Prithvi WxC: Foundation Model for Weather and Climate

Contribution

  • Despite the mirroring successes of large AI model in both computer science and nature language process, applications of the foundation model principle to atmospheric sciences have been rare.
  • There are various tasks in the atmospheric sciences and author use Prithvi WxC to solve them without designing model for special tasks.

Method

  • There are several considerations that make masking attractive for pretraining:

    • While both NWP as well as reanalysis data is gridded and dense, observational data is ungridded and sparse. It might not be surprising that the models use masking method to work on observation data.
    • There are use cases such as downscaling or data assimilation when the time step is meaningful. Thus, a foundation model aiming to address all the cases should use the masking for pretraining.
    • On the more technical side, a common problem is the size of the data. Masking is highly memory efficient.
  • In light of the forecast emulators ,which get the performance of a persistence forecast for free by not predictng $X_{t+\delta t}$ but the tendency $X_{t+\delta t}-X_t$, Prithvi WxC model the deviation from historical climate $C_t$ at the certain time.

    \[\frac{\hat X_{t+\delta t}-C_{t+\delta t}}{\sigma_C}=f_{\theta}\left[M_{0.5}\left(\frac{X_t-\mu}{\sigma},\frac{X_{t-\delta\tau}-\mu}{\sigma}\right);\frac{C_{t+\delta t}-\mu}{\sigma},S,\delta t, \delta \tau\right]\]

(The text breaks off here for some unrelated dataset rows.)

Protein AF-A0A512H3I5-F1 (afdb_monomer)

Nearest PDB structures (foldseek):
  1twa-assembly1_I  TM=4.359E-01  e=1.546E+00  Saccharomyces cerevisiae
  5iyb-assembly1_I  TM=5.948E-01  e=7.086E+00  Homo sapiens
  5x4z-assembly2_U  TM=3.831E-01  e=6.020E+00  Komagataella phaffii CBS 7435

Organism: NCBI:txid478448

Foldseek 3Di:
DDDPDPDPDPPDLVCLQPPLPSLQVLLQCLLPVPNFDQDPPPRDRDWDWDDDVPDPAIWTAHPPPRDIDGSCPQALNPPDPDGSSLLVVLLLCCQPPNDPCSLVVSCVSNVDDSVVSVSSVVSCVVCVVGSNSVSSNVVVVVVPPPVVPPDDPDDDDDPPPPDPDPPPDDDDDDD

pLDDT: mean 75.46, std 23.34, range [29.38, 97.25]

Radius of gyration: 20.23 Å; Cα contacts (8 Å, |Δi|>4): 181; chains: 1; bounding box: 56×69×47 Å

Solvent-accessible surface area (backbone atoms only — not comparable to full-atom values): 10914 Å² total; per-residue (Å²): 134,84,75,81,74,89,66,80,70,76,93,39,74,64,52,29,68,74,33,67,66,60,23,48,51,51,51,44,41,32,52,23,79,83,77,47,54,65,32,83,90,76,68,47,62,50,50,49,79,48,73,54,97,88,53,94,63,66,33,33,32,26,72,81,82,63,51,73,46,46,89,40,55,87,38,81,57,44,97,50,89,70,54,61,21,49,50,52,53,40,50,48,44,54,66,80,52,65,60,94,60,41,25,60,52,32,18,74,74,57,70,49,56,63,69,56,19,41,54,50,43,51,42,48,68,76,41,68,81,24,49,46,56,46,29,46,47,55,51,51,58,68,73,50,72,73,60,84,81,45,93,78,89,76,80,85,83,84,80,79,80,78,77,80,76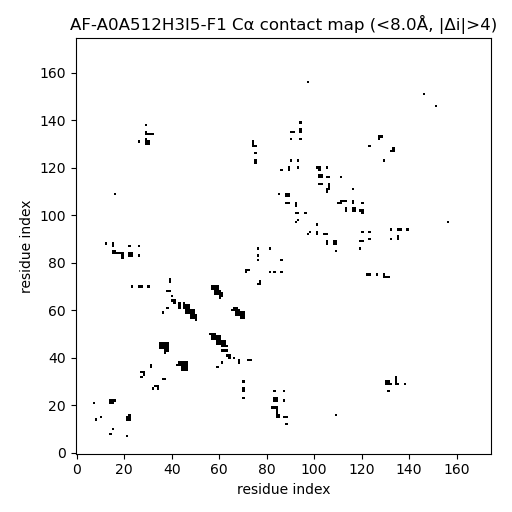,84,78,83,78,80,82,84,87,80,135

Sequence (175 aa):
MTLPSSDPAPLTRETLLSDAQAAQALLETLRWPRGRPLCPHCGFRHSYRLAGPGSPGVRFKCARCRKQYSVRRGTVLERSNVSEGRWLLALWLAVTAPGADLARRIHRATGVSPKTAWAMAGRIAAHPDDPVLVGLRREFERATPLVAGLGWEGGAVPVSMSSKSVSLGRLEMHP

Secondary structure (DSSP, 8-state):
-PPPP-S-----HHHHHH-HHHHHHHHHHHH-TTS-PPPTTT--S-EEEE--TT-SS-EEEETTT--EEETTTTSTTTT--S-HHHHHHHHHHHHHS-STTHHHHHHHHH---HHHHHHHHHHHHH-TT-HHHHHHHHHHHHH-SSSSSS---S---------------------

Structure (mmCIF, N/CA/C/O backbone):
data_AF-A0A512H3I5-F1
#
_entry.id   AF-A0A512H3I5-F1
#
loop_
_atom_site.group_PDB
_atom_site.id
_atom_site.type_symbol
_atom_site.label_atom_id
_atom_site.label_alt_id
_atom_site.label_comp_id
_atom_site.label_asym_id
_atom_site.label_entity_id
_atom_site.label_seq_id
_atom_site.pdbx_PDB_ins_code
_atom_site.Cartn_x
_atom_site.Cartn_y
_atom_site.Cartn_z
_atom_site.occupancy
_atom_site.B_iso_or_equiv
_atom_site.auth_seq_id
_atom_site.auth_comp_id
_atom_site.auth_asym_id
_atom_site.auth_atom_id
_atom_site.pdbx_PDB_model_num
ATOM 1 N N . MET A 1 1 ? 31.292 16.429 7.377 1.00 37.38 1 MET A N 1
ATOM 2 C CA . MET A 1 1 ? 30.058 16.218 6.591 1.00 37.38 1 MET A CA 1
ATOM 3 C C . MET A 1 1 ? 29.792 14.724 6.553 1.00 37.38 1 MET A C 1
ATOM 5 O O . MET A 1 1 ? 30.391 14.018 5.756 1.00 37.38 1 MET A O 1
ATOM 9 N N . THR A 1 2 ? 29.016 14.228 7.511 1.00 34.97 2 THR A N 1
ATOM 10 C CA . THR A 1 2 ? 28.649 12.814 7.640 1.00 34.97 2 THR A CA 1
ATOM 11 C C . THR A 1 2 ? 27.713 12.435 6.497 1.00 34.97 2 THR A C 1
ATOM 13 O O . THR A 1 2 ? 26.630 12.999 6.361 1.00 34.97 2 THR A O 1
ATOM 16 N N . LEU A 1 3 ? 28.160 11.510 5.649 1.00 32.50 3 LEU A N 1
ATOM 17 C CA . LEU A 1 3 ? 27.318 10.846 4.658 1.00 32.50 3 LEU A CA 1
ATOM 18 C C . LEU A 1 3 ? 26.158 10.154 5.400 1.00 32.50 3 LEU A C 1
ATOM 20 O O . LEU A 1 3 ? 26.424 9.501 6.414 1.00 32.50 3 LEU A O 1
ATOM 24 N N . PRO A 1 4 ? 24.893 10.279 4.957 1.00 38.12 4 PRO A N 1
ATOM 25 C CA . PRO A 1 4 ? 23.818 9.497 5.547 1.00 38.12 4 PRO A CA 1
ATOM 26 C C . PRO A 1 4 ? 24.114 8.016 5.299 1.00 38.12 4 PRO A C 1
ATOM 28 O O . PRO A 1 4 ? 24.321 7.592 4.159 1.00 38.12 4 PRO A O 1
ATOM 31 N N . SER A 1 5 ? 24.199 7.262 6.396 1.00 37.06 5 SER A N 1
ATOM 32 C CA . SER A 1 5 ? 24.391 5.816 6.397 1.00 37.06 5 SER A CA 1
ATOM 33 C C . SER A 1 5 ? 23.425 5.163 5.408 1.00 37.06 5 SER A C 1
ATOM 35 O O . SER A 1 5 ? 22.223 5.418 5.437 1.00 37.06 5 SER A O 1
ATOM 37 N N . SER A 1 6 ? 23.980 4.354 4.506 1.00 42.16 6 SER A N 1
ATOM 38 C CA . SER A 1 6 ? 23.233 3.570 3.516 1.00 42.16 6 SER A CA 1
ATOM 39 C C . SER A 1 6 ? 22.673 2.270 4.104 1.00 42.16 6 SER A C 1
ATOM 41 O O . SER A 1 6 ? 22.130 1.453 3.362 1.00 42.16 6 SER A O 1
ATOM 43 N N . ASP A 1 7 ? 22.787 2.081 5.420 1.00 37.47 7 ASP A N 1
ATOM 44 C CA . ASP A 1 7 ? 22.183 0.956 6.116 1.00 37.47 7 ASP A CA 1
ATOM 45 C C . ASP A 1 7 ? 20.726 1.305 6.438 1.00 37.47 7 ASP A C 1
ATOM 47 O O . ASP A 1 7 ? 20.477 2.273 7.166 1.00 37.47 7 ASP A O 1
ATOM 51 N N . PRO A 1 8 ? 19.732 0.567 5.906 1.00 43.16 8 PRO A N 1
ATOM 52 C CA . PRO A 1 8 ? 18.352 0.811 6.277 1.00 43.16 8 PRO A CA 1
ATOM 53 C C . PRO A 1 8 ? 18.226 0.537 7.774 1.00 43.16 8 PRO A C 1
ATOM 55 O O . PRO A 1 8 ? 18.406 -0.595 8.228 1.00 43.16 8 PRO A O 1
ATOM 58 N N . ALA A 1 9 ? 17.926 1.591 8.536 1.00 40.53 9 ALA A N 1
ATOM 59 C CA . ALA A 1 9 ? 17.520 1.483 9.927 1.00 40.53 9 ALA A CA 1
ATOM 60 C C . ALA A 1 9 ? 16.511 0.327 10.081 1.00 40.53 9 ALA A C 1
ATOM 62 O O . ALA A 1 9 ? 15.714 0.092 9.161 1.00 40.53 9 ALA A O 1
ATOM 63 N N . PRO A 1 10 ? 16.522 -0.404 11.213 1.00 46.75 10 PRO A N 1
ATOM 64 C CA . PRO A 1 10 ? 15.565 -1.479 11.437 1.00 46.75 10 PRO A CA 1
ATOM 65 C C . PRO A 1 10 ? 14.151 -0.965 11.149 1.00 46.75 10 PRO A C 1
ATOM 67 O O . PRO A 1 10 ? 13.815 0.167 11.503 1.00 46.75 10 PRO A O 1
ATOM 70 N N . LEU A 1 11 ? 13.355 -1.781 10.450 1.00 56.28 11 LEU A N 1
ATOM 71 C CA . LEU A 1 11 ? 12.003 -1.461 9.981 1.00 56.28 11 LEU A CA 1
ATOM 72 C C . LEU A 1 11 ? 11.038 -1.309 11.170 1.00 56.28 11 LEU A C 1
ATOM 74 O O . LEU A 1 11 ? 10.175 -2.150 11.410 1.00 56.28 11 LEU A O 1
ATOM 78 N N . THR A 1 12 ? 11.210 -0.253 11.955 1.00 66.88 12 THR A N 1
ATOM 79 C CA . THR A 1 12 ? 10.375 0.070 13.104 1.00 66.88 12 THR A CA 1
ATOM 80 C C . THR A 1 12 ? 9.106 0.779 12.640 1.00 66.88 12 THR A C 1
ATOM 82 O O . THR A 1 12 ? 9.056 1.416 11.580 1.00 66.88 12 THR A O 1
ATOM 85 N N . ARG A 1 13 ? 8.045 0.666 13.445 1.00 69.38 13 ARG A N 1
ATOM 86 C CA . ARG A 1 13 ? 6.765 1.350 13.211 1.00 69.38 13 ARG A CA 1
ATOM 87 C C . ARG A 1 13 ? 6.978 2.850 13.017 1.00 69.38 13 ARG A C 1
ATOM 89 O O . ARG A 1 13 ? 6.338 3.461 12.167 1.00 69.38 13 ARG A O 1
ATOM 96 N N . GLU A 1 14 ? 7.872 3.421 13.805 1.00 71.25 14 GLU A N 1
ATOM 97 C CA . GLU A 1 14 ? 8.201 4.836 13.833 1.00 71.25 14 GLU A CA 1
ATOM 98 C C . GLU A 1 14 ? 8.823 5.261 12.501 1.00 71.25 14 GLU A C 1
ATOM 100 O O . GLU A 1 14 ? 8.320 6.201 11.889 1.00 71.25 14 GLU A O 1
ATOM 105 N N . THR A 1 15 ? 9.816 4.517 12.000 1.00 71.25 15 THR A N 1
ATOM 106 C CA . THR A 1 15 ? 10.459 4.773 10.700 1.00 71.25 15 THR A CA 1
ATOM 107 C C . THR A 1 15 ? 9.462 4.690 9.549 1.00 71.25 15 THR A C 1
ATOM 109 O O . THR A 1 15 ? 9.444 5.558 8.684 1.00 71.25 15 THR A O 1
ATOM 112 N N . LEU A 1 16 ? 8.567 3.696 9.547 1.00 75.44 16 LEU A N 1
ATOM 113 C CA . LEU A 1 16 ? 7.546 3.584 8.499 1.00 75.44 16 LEU A CA 1
ATOM 114 C C . LEU A 1 16 ? 6.573 4.769 8.496 1.00 75.44 16 LEU A C 1
ATOM 116 O O . LEU A 1 16 ? 6.066 5.144 7.440 1.00 75.44 16 LEU A O 1
ATOM 120 N N . LEU A 1 17 ? 6.269 5.340 9.662 1.00 75.25 17 LEU A N 1
ATOM 121 C CA . LEU A 1 17 ? 5.328 6.452 9.785 1.00 75.25 17 LEU A CA 1
ATOM 122 C C . LEU A 1 17 ? 5.972 7.819 9.518 1.00 75.25 17 LEU A C 1
ATOM 124 O O . LEU A 1 17 ? 5.266 8.706 9.032 1.00 75.25 17 LEU A O 1
ATOM 128 N N . SER A 1 18 ? 7.259 7.991 9.829 1.00 78.12 18 SER A N 1
ATOM 129 C CA . SER A 1 18 ? 7.988 9.256 9.682 1.00 78.12 18 SER A CA 1
ATOM 130 C C . SER A 1 18 ? 8.719 9.389 8.343 1.00 78.12 18 SER A C 1
ATOM 132 O O . SER A 1 18 ? 8.778 10.493 7.801 1.00 78.12 18 SER A O 1
ATOM 134 N N . ASP A 1 19 ? 9.217 8.288 7.773 1.00 81.50 19 ASP A N 1
ATOM 135 C CA . ASP A 1 19 ? 9.997 8.280 6.537 1.00 81.50 19 ASP A CA 1
ATOM 136 C C . ASP A 1 19 ? 9.187 7.719 5.356 1.00 81.50 19 ASP A C 1
ATOM 138 O O . ASP A 1 19 ? 9.040 6.510 5.137 1.00 81.50 19 ASP A O 1
ATOM 142 N N . ALA A 1 20 ? 8.671 8.640 4.540 1.00 82.75 20 ALA A N 1
ATOM 143 C CA . ALA A 1 20 ? 7.931 8.305 3.330 1.00 82.75 20 ALA A CA 1
ATOM 144 C C . ALA A 1 20 ? 8.797 7.604 2.265 1.00 82.75 20 ALA A C 1
ATOM 146 O O . ALA A 1 20 ? 8.268 6.807 1.486 1.00 82.75 20 ALA A O 1
ATOM 147 N N . GLN A 1 21 ? 10.105 7.876 2.216 1.00 82.56 21 GLN A N 1
ATOM 148 C CA . GLN A 1 21 ? 11.017 7.255 1.255 1.00 82.56 21 GLN A CA 1
ATOM 149 C C . GLN A 1 21 ? 11.304 5.806 1.646 1.00 82.56 21 GLN A C 1
ATOM 151 O O . GLN A 1 21 ? 11.212 4.925 0.789 1.00 82.56 21 GLN A O 1
ATOM 156 N N . ALA A 1 22 ? 11.561 5.544 2.930 1.00 82.94 22 ALA A N 1
ATOM 157 C CA . ALA A 1 22 ? 11.733 4.189 3.449 1.00 82.94 22 ALA A CA 1
ATOM 158 C C . ALA A 1 22 ? 10.465 3.345 3.247 1.00 82.94 22 ALA A C 1
ATOM 160 O O . ALA A 1 22 ? 10.531 2.224 2.735 1.00 82.94 22 ALA A O 1
ATOM 161 N N . ALA A 1 23 ? 9.290 3.906 3.558 1.00 85.31 23 ALA A N 1
ATOM 162 C CA . ALA A 1 23 ? 8.011 3.248 3.303 1.00 85.31 23 ALA A CA 1
ATOM 163 C C . ALA A 1 23 ? 7.821 2.937 1.808 1.00 85.31 23 ALA A C 1
ATOM 165 O O . ALA A 1 23 ? 7.424 1.834 1.434 1.00 85.31 23 ALA A O 1
ATOM 166 N N . GLN A 1 24 ? 8.139 3.884 0.926 1.00 86.31 24 GLN A N 1
ATOM 167 C CA . GLN A 1 24 ? 8.053 3.657 -0.510 1.00 86.31 24 GLN A CA 1
ATOM 168 C C . GLN A 1 24 ? 9.025 2.565 -0.992 1.00 86.31 24 GLN A C 1
ATOM 170 O O . GLN A 1 24 ? 8.625 1.714 -1.787 1.00 86.31 24 GLN A O 1
ATOM 175 N N . ALA A 1 25 ? 10.268 2.559 -0.509 1.00 85.88 25 ALA A N 1
ATOM 176 C CA . ALA A 1 25 ? 11.256 1.544 -0.860 1.00 85.88 25 ALA A CA 1
ATOM 177 C C . ALA A 1 25 ? 10.797 0.142 -0.433 1.00 85.88 25 ALA A C 1
ATOM 179 O O . ALA A 1 25 ? 10.830 -0.781 -1.246 1.00 85.88 25 ALA A O 1
ATOM 180 N N . LEU A 1 26 ? 10.273 -0.005 0.789 1.00 85.88 26 LEU A N 1
ATOM 181 C CA . LEU A 1 26 ? 9.709 -1.273 1.258 1.00 85.88 26 LEU A CA 1
ATOM 182 C C . LEU A 1 26 ? 8.508 -1.709 0.408 1.00 85.88 26 LEU A C 1
ATOM 184 O O . LEU A 1 26 ? 8.357 -2.876 0.060 1.00 85.88 26 LEU A O 1
ATOM 188 N N . LEU A 1 27 ? 7.646 -0.771 0.024 1.00 89.31 27 LEU A N 1
ATOM 189 C CA . LEU A 1 27 ? 6.512 -1.077 -0.842 1.00 89.31 27 LEU A CA 1
ATOM 190 C C . LEU A 1 27 ? 6.968 -1.572 -2.229 1.00 89.31 27 LEU A C 1
ATOM 192 O O . LEU A 1 27 ? 6.358 -2.483 -2.792 1.00 89.31 27 LEU A O 1
ATOM 196 N N . GLU A 1 28 ? 8.042 -0.995 -2.774 1.00 89.88 28 GLU A N 1
ATOM 197 C CA . GLU A 1 28 ? 8.657 -1.423 -4.035 1.00 89.88 28 GLU A CA 1
ATOM 198 C C . GLU A 1 28 ? 9.257 -2.832 -3.929 1.00 89.88 28 GLU A C 1
ATOM 200 O O . GLU A 1 28 ? 9.033 -3.638 -4.836 1.00 89.88 28 GLU A O 1
ATOM 205 N N . THR A 1 29 ? 9.953 -3.163 -2.835 1.00 88.88 29 THR A N 1
ATOM 206 C CA . THR A 1 29 ? 10.550 -4.497 -2.638 1.00 88.88 29 THR A CA 1
ATOM 207 C C . THR A 1 29 ? 9.488 -5.576 -2.456 1.00 88.88 29 THR A C 1
ATOM 209 O O . THR A 1 29 ? 9.563 -6.612 -3.114 1.00 88.88 29 THR A O 1
ATOM 212 N N . LEU A 1 30 ? 8.452 -5.314 -1.654 1.00 89.75 30 LEU A N 1
ATOM 213 C CA . LEU A 1 30 ? 7.336 -6.243 -1.459 1.00 89.75 30 LEU A CA 1
ATOM 214 C C . LEU A 1 30 ? 6.600 -6.515 -2.771 1.00 89.75 30 LEU A C 1
ATOM 216 O O . LEU A 1 30 ? 6.308 -7.660 -3.113 1.00 89.75 30 LEU A O 1
ATOM 220 N N . ARG A 1 31 ? 6.324 -5.459 -3.541 1.00 91.19 31 ARG A N 1
ATOM 221 C CA . ARG A 1 31 ? 5.609 -5.584 -4.811 1.00 91.19 31 ARG A CA 1
ATOM 222 C C . ARG A 1 31 ? 6.458 -6.245 -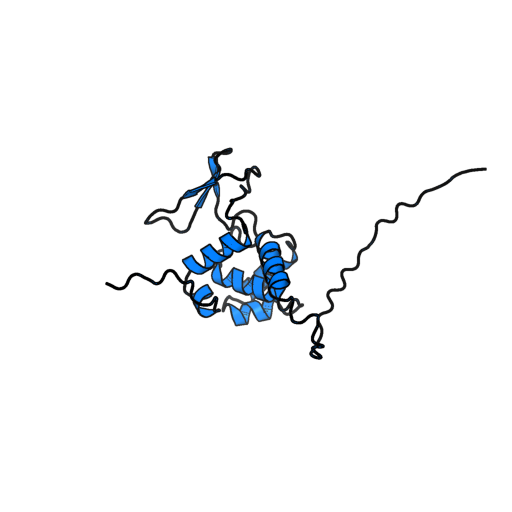5.899 1.00 91.19 31 ARG A C 1
ATOM 224 O O . ARG A 1 31 ? 5.935 -7.007 -6.716 1.00 91.19 31 ARG A O 1
ATOM 231 N N . TRP A 1 32 ? 7.750 -5.922 -5.953 1.00 90.56 32 TRP A N 1
ATOM 232 C CA . TRP A 1 32 ? 8.682 -6.384 -6.981 1.00 90.56 32 TRP A CA 1
ATOM 233 C C . TRP A 1 32 ? 10.000 -6.886 -6.365 1.00 90.56 32 TRP A C 1
ATOM 235 O O . TRP A 1 32 ? 11.033 -6.230 -6.510 1.00 90.56 32 TRP A O 1
ATOM 245 N N . PRO A 1 33 ? 10.025 -8.108 -5.799 1.00 83.06 33 PRO A N 1
ATOM 246 C CA . PRO A 1 33 ? 11.186 -8.623 -5.059 1.00 83.06 33 PRO A CA 1
ATOM 247 C C . PRO A 1 33 ? 12.491 -8.706 -5.862 1.00 83.06 33 PRO A C 1
ATOM 249 O O . PRO A 1 33 ? 13.578 -8.668 -5.305 1.00 83.06 33 PRO A O 1
ATOM 252 N N . ARG A 1 34 ? 12.404 -8.819 -7.196 1.00 82.56 34 ARG A N 1
ATOM 253 C CA . ARG A 1 34 ? 13.571 -8.879 -8.100 1.00 82.56 34 ARG A CA 1
ATOM 254 C C . ARG A 1 34 ? 13.935 -7.529 -8.726 1.00 82.56 34 ARG A C 1
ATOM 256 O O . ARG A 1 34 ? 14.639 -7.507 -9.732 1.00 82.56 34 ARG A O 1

    Here, $\mu$ and $\sigma$ are per parameter means and standard deviations. $\sigma ^2_C=\sigma^2_C(X_t-C_t)$ is the variance of the historical anomaly. $S$ are static inputs and $\delta t$ and $\delta \tau$ are the time steps for the target and the inputs respectively.

Data

  • MERRA-2 (The Modern-Era Retrospective Analysis for Research and Applications Version 2) serves as the primary dataset. Using data from 1980 to 2019 for training and using data from 2020 to 2023 for validating.
  • The climatology $C_t$​ is computed from 20 years of MERRA-2 data following the methodology of the ERA-Interim climatology.

Architecture

  • Prithvi WxC is a scalable and flexible 2D vision transformer. To keep it as flexible as possible, author aim not to use architecture elements that restrict to “rectangular” topologies for data.

Prithvi WxC core architecture

  • The data can take the shape (windows, tokens, features). The model alternates attention within a windows and across windows by transposing the window and token dimension between transformer layers.